◆ Dataset entries ◆
┄┄┄┄┄┄┄┄┄┄
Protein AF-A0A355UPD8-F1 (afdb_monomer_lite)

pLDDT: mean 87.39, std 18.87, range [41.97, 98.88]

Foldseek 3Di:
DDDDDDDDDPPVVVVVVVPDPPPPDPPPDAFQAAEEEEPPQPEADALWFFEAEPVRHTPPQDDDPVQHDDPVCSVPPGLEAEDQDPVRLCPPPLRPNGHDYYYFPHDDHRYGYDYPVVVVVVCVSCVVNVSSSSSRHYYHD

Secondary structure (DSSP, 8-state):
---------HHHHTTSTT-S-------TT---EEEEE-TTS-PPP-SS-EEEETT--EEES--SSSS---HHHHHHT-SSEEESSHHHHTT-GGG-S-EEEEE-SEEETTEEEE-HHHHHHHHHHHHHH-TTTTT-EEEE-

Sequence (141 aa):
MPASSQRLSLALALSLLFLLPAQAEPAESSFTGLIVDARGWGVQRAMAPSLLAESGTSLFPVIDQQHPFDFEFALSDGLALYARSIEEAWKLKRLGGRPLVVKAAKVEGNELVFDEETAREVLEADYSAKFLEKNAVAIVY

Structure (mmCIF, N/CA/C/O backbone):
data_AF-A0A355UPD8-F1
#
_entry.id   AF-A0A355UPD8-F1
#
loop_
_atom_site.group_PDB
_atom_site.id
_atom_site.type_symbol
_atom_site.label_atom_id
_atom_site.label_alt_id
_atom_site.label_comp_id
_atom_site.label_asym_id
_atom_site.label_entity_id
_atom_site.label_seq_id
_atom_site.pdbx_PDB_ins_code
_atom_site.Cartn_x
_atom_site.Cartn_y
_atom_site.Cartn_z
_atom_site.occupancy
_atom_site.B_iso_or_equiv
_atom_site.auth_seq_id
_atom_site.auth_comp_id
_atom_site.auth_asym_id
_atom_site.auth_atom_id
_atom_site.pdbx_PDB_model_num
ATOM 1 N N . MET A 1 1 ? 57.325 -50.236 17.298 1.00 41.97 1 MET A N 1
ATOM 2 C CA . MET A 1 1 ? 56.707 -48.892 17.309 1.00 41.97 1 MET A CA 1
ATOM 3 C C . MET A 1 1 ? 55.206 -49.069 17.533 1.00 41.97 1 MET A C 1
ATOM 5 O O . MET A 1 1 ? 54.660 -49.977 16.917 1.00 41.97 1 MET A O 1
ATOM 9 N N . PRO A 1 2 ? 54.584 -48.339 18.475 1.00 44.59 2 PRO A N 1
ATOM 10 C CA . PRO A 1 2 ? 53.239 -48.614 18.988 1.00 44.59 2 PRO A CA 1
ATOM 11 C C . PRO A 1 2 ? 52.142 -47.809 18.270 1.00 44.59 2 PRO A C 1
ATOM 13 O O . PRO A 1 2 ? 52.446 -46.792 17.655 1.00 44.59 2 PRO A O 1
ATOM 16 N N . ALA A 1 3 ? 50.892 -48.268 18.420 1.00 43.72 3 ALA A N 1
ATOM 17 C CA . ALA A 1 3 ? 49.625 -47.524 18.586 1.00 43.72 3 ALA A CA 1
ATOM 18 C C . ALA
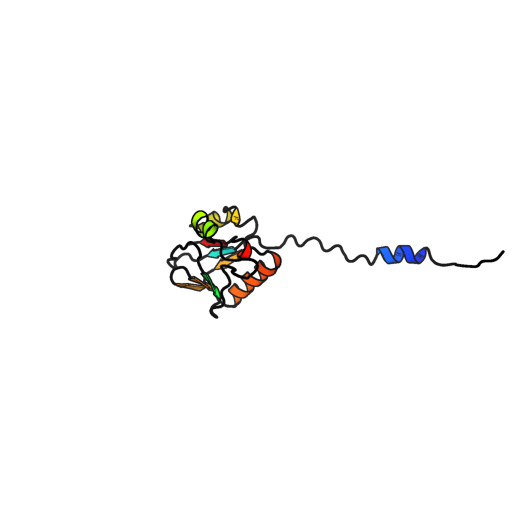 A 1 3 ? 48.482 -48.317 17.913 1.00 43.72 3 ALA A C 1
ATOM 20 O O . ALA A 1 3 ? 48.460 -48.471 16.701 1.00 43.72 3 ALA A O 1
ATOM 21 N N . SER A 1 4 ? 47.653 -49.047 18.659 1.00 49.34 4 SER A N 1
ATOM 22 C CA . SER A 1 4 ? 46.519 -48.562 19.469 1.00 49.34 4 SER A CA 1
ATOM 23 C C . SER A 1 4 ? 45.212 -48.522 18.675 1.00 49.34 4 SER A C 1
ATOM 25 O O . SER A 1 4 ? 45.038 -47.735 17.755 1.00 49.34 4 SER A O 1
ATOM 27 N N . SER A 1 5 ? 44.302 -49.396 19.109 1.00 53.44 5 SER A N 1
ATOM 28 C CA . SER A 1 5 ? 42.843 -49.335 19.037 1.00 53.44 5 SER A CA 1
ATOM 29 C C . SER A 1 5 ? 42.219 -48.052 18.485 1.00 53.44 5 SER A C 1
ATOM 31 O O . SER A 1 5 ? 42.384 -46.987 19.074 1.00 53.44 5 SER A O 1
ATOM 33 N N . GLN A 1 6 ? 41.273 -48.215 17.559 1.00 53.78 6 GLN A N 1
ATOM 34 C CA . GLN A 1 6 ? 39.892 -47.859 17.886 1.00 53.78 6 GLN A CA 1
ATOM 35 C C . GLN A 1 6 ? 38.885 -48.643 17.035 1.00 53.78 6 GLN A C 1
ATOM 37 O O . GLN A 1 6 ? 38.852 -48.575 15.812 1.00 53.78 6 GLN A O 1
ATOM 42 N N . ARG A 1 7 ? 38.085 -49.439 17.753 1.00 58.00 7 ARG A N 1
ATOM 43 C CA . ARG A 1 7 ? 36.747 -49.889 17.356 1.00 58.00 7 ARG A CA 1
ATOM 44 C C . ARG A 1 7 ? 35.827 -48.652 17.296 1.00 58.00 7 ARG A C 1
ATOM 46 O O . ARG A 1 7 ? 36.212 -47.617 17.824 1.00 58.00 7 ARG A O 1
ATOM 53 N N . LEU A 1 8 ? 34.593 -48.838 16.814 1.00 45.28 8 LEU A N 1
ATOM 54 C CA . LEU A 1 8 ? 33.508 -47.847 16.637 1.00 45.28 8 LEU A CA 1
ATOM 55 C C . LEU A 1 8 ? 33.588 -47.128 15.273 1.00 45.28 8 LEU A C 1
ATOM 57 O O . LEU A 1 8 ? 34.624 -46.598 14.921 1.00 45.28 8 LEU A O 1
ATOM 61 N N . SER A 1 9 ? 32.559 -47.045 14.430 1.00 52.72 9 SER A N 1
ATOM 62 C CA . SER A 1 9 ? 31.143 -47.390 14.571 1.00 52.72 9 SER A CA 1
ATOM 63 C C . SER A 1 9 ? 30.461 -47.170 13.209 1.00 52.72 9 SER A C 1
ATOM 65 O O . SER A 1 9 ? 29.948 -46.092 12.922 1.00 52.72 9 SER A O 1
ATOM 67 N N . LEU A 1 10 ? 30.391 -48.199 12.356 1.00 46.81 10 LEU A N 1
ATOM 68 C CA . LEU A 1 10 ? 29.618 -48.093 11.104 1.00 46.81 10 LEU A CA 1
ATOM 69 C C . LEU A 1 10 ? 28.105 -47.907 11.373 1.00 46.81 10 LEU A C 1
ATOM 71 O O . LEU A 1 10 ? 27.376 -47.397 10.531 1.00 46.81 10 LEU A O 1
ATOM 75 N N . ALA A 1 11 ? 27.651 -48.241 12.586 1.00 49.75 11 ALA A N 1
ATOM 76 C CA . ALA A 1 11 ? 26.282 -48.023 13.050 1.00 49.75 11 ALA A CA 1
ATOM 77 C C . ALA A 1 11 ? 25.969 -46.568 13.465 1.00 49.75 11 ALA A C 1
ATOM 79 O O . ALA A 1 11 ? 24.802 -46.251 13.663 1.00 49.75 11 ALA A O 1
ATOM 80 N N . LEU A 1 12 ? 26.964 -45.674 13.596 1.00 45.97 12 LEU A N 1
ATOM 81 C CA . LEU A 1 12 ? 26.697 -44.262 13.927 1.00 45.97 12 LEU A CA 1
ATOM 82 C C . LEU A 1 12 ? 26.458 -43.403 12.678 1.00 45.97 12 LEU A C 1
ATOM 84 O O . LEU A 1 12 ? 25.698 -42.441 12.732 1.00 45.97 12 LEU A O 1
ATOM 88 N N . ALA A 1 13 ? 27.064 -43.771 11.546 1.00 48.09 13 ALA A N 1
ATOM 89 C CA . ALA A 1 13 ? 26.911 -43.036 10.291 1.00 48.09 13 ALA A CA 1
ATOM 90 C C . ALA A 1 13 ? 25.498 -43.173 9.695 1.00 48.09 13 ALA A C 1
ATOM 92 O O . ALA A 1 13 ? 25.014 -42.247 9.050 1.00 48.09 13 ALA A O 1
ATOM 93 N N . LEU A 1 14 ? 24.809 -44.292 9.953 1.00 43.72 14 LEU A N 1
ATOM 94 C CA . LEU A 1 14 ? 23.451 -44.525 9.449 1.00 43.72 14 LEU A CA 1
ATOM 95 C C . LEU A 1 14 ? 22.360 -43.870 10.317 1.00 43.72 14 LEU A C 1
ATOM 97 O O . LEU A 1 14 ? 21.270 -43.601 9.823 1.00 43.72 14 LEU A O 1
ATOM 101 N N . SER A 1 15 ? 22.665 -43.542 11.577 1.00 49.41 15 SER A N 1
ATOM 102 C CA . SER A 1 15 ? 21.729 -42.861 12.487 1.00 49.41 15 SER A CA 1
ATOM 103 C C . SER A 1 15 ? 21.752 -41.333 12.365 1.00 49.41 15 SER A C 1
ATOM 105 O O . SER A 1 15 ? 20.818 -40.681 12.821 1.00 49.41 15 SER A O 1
┄┄┄┄┄┄┄┄┄┄
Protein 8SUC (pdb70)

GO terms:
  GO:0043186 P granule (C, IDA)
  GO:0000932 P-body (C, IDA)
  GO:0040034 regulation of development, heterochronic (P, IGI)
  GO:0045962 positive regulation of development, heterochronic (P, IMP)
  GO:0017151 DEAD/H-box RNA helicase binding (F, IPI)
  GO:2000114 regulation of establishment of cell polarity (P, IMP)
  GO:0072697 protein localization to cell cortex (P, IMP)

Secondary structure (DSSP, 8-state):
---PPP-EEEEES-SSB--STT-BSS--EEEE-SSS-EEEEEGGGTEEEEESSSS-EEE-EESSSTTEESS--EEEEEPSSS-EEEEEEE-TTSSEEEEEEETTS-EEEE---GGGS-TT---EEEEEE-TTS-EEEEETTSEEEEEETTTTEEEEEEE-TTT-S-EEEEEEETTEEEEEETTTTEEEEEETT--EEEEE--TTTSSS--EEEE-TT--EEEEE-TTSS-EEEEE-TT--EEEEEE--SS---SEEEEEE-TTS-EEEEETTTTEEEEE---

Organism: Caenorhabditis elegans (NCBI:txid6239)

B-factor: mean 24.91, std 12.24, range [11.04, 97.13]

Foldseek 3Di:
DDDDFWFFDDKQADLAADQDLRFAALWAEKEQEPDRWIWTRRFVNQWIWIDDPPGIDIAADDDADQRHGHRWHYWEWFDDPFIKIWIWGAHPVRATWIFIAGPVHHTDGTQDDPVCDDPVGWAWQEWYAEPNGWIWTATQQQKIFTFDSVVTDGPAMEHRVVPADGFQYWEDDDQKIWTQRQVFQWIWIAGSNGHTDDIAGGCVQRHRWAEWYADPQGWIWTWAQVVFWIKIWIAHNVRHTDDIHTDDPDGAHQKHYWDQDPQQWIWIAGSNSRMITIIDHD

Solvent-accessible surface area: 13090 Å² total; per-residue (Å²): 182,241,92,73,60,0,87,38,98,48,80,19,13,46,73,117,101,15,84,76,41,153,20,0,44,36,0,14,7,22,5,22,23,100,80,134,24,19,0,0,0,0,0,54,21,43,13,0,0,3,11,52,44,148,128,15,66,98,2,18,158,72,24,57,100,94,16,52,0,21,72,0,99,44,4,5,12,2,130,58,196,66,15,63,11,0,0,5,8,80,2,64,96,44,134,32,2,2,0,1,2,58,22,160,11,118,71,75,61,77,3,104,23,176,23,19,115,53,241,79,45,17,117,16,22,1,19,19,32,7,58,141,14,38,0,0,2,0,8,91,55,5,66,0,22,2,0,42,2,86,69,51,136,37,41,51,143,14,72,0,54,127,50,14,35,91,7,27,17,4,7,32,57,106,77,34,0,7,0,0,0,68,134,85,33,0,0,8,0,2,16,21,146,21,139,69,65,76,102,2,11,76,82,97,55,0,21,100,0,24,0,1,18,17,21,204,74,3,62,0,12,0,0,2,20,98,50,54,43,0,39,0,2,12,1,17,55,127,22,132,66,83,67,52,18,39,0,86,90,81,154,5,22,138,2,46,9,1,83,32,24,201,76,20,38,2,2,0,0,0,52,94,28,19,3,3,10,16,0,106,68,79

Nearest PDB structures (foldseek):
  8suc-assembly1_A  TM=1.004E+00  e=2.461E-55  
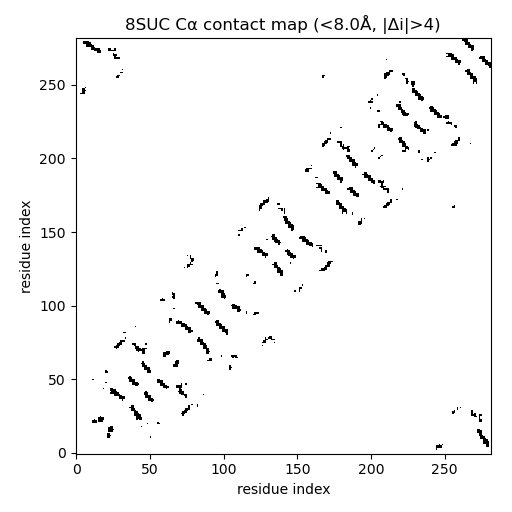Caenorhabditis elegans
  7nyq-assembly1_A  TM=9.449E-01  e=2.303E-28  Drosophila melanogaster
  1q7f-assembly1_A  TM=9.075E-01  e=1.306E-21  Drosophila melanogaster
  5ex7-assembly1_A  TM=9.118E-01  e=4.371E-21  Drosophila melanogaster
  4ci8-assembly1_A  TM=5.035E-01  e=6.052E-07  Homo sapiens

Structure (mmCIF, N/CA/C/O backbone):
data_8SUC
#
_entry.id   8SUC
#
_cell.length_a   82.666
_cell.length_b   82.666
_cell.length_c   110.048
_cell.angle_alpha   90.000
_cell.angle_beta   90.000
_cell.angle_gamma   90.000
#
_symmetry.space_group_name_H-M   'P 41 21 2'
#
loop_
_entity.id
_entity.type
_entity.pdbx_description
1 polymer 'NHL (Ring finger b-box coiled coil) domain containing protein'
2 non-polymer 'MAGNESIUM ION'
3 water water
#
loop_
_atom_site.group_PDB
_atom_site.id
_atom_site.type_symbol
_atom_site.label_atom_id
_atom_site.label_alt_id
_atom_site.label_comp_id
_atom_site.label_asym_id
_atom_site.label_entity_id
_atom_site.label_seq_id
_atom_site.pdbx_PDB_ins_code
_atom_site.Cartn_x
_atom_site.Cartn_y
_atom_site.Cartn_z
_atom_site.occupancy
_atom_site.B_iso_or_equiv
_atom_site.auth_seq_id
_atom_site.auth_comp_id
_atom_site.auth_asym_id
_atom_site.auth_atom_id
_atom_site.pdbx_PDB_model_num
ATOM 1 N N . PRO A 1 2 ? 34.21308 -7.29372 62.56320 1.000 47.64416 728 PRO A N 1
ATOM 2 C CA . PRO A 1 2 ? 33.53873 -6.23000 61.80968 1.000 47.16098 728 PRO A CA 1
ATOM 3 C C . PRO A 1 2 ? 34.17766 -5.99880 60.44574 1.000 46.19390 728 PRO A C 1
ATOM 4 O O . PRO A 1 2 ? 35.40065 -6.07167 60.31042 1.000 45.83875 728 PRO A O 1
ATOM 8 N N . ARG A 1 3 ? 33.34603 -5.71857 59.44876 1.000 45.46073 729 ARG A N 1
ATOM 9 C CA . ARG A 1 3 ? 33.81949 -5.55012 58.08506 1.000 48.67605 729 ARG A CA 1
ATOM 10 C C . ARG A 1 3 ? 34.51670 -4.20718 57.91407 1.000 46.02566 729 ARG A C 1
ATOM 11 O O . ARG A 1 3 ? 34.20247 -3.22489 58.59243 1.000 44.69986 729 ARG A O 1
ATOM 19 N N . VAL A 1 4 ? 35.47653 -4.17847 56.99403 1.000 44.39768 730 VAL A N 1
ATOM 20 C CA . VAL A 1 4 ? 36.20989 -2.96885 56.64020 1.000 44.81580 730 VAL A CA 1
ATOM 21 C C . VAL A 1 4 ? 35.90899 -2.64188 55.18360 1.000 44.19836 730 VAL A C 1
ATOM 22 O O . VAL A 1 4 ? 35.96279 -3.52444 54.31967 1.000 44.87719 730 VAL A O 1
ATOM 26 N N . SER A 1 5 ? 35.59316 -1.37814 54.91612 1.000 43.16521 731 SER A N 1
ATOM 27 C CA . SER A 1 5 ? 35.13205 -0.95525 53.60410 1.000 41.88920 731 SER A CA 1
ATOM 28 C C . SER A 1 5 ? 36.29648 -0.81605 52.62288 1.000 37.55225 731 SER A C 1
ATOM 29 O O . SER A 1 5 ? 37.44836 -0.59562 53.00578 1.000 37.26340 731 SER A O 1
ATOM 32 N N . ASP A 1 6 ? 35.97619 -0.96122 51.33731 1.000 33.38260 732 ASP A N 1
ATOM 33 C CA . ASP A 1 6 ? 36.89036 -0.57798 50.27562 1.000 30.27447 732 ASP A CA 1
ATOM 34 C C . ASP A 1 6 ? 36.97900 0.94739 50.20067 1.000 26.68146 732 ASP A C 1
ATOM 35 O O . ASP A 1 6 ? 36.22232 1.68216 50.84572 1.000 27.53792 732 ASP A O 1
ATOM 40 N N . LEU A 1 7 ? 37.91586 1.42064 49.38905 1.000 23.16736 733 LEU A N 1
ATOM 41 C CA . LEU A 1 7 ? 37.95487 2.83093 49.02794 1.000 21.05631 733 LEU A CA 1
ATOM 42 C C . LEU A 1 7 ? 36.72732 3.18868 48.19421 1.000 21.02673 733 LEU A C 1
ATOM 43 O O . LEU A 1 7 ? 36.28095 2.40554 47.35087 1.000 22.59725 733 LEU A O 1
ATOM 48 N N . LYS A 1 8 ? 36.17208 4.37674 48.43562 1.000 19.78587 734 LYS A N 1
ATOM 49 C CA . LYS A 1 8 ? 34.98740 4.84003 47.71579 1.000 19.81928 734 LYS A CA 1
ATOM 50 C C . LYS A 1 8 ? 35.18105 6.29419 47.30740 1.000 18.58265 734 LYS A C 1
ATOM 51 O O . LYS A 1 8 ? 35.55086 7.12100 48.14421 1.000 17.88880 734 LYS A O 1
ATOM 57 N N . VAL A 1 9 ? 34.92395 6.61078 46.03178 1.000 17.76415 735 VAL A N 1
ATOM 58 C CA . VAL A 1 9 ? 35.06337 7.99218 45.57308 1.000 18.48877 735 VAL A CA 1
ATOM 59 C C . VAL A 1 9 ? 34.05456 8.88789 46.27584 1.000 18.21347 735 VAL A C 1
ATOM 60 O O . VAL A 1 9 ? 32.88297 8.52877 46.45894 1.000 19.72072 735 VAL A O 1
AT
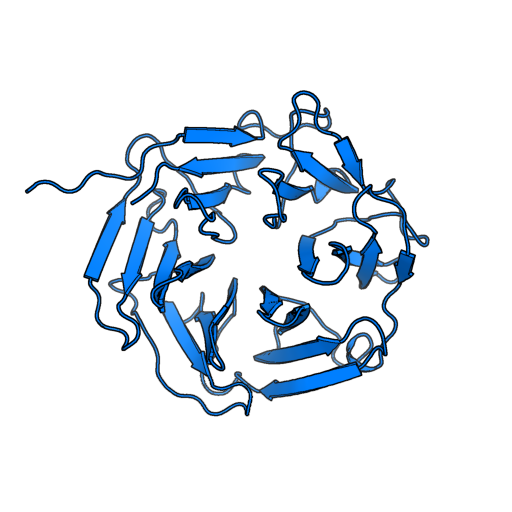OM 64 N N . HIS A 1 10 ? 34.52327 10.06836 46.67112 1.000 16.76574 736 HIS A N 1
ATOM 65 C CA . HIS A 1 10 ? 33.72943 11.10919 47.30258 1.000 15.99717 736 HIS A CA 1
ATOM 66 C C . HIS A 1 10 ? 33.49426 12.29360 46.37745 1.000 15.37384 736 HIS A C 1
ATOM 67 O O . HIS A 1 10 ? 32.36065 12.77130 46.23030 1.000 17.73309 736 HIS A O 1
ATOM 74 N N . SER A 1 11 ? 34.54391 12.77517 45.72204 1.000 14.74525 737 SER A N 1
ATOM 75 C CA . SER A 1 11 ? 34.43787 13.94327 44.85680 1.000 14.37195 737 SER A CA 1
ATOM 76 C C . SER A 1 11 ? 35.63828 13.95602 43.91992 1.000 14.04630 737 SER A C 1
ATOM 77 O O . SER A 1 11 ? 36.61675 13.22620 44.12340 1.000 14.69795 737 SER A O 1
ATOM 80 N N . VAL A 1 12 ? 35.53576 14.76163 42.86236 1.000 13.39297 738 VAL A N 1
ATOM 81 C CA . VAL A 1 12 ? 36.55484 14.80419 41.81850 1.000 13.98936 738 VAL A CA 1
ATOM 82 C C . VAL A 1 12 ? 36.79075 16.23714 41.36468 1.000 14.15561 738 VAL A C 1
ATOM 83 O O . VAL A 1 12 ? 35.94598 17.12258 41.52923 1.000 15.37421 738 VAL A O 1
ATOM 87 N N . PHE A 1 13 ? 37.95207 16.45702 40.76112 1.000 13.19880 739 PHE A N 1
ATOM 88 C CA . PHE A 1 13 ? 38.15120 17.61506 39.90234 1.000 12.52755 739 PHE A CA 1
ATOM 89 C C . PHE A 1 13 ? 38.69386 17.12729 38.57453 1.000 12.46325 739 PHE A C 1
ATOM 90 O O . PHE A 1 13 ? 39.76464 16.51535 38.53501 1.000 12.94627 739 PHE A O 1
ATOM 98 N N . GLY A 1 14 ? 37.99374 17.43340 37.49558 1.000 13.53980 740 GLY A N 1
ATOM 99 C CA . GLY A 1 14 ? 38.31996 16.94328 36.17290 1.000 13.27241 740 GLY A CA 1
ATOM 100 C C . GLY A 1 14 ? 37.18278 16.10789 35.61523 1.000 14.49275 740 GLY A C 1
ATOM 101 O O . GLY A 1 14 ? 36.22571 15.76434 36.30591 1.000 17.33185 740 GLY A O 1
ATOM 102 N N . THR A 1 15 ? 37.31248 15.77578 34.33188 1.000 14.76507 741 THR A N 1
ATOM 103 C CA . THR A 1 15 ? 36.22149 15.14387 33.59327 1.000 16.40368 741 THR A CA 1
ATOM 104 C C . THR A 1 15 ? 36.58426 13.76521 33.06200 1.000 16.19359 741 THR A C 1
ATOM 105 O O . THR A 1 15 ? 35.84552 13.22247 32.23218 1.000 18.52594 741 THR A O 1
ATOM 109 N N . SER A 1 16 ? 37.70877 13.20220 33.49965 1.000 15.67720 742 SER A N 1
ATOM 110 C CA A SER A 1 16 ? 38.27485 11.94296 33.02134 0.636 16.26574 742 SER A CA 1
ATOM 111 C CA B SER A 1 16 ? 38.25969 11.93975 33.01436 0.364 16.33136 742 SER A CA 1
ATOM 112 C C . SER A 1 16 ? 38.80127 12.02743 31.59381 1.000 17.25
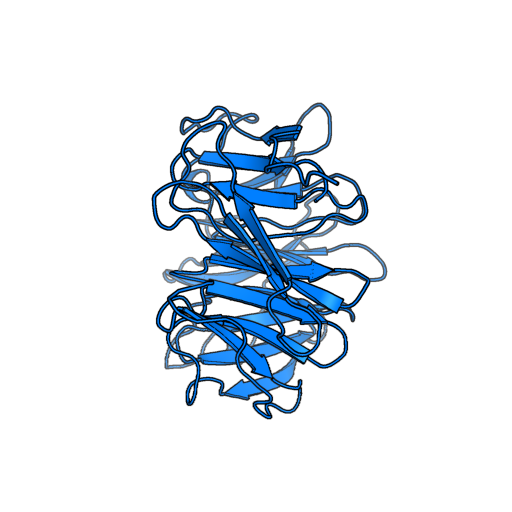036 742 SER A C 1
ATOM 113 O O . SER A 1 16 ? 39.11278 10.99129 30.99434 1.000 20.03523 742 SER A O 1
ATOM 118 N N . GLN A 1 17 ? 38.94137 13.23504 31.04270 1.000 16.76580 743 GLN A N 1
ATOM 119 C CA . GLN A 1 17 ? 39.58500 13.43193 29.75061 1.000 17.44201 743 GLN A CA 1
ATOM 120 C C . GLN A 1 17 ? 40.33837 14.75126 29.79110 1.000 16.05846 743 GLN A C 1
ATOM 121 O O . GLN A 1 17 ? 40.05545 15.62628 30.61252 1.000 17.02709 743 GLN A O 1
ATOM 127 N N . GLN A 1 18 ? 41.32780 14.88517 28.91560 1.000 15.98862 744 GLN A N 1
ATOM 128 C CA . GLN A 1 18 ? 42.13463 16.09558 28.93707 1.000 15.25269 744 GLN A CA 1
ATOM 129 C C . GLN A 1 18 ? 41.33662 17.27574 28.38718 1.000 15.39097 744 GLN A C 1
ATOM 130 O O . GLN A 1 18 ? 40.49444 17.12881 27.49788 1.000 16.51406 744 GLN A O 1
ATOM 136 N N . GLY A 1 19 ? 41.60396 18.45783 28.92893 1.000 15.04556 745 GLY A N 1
┄┄┄┄┄┄┄┄┄┄
◆ What to work on ◆
Go through the records above. Copy each line in which the string "melanogaster" appears.

◆ Answer to the problem ◆
  7nyq-assembly1_A  TM=9.449E-01  e=2.303E-28  Drosophila melanogaster
  1q7f-assembly1_A  TM=9.075E-01  e=1.306E-21  Drosophila melanogaster
  5ex7-assembly1_A  TM=9.118E-01  e=4.371E-21  Drosophila melanogaster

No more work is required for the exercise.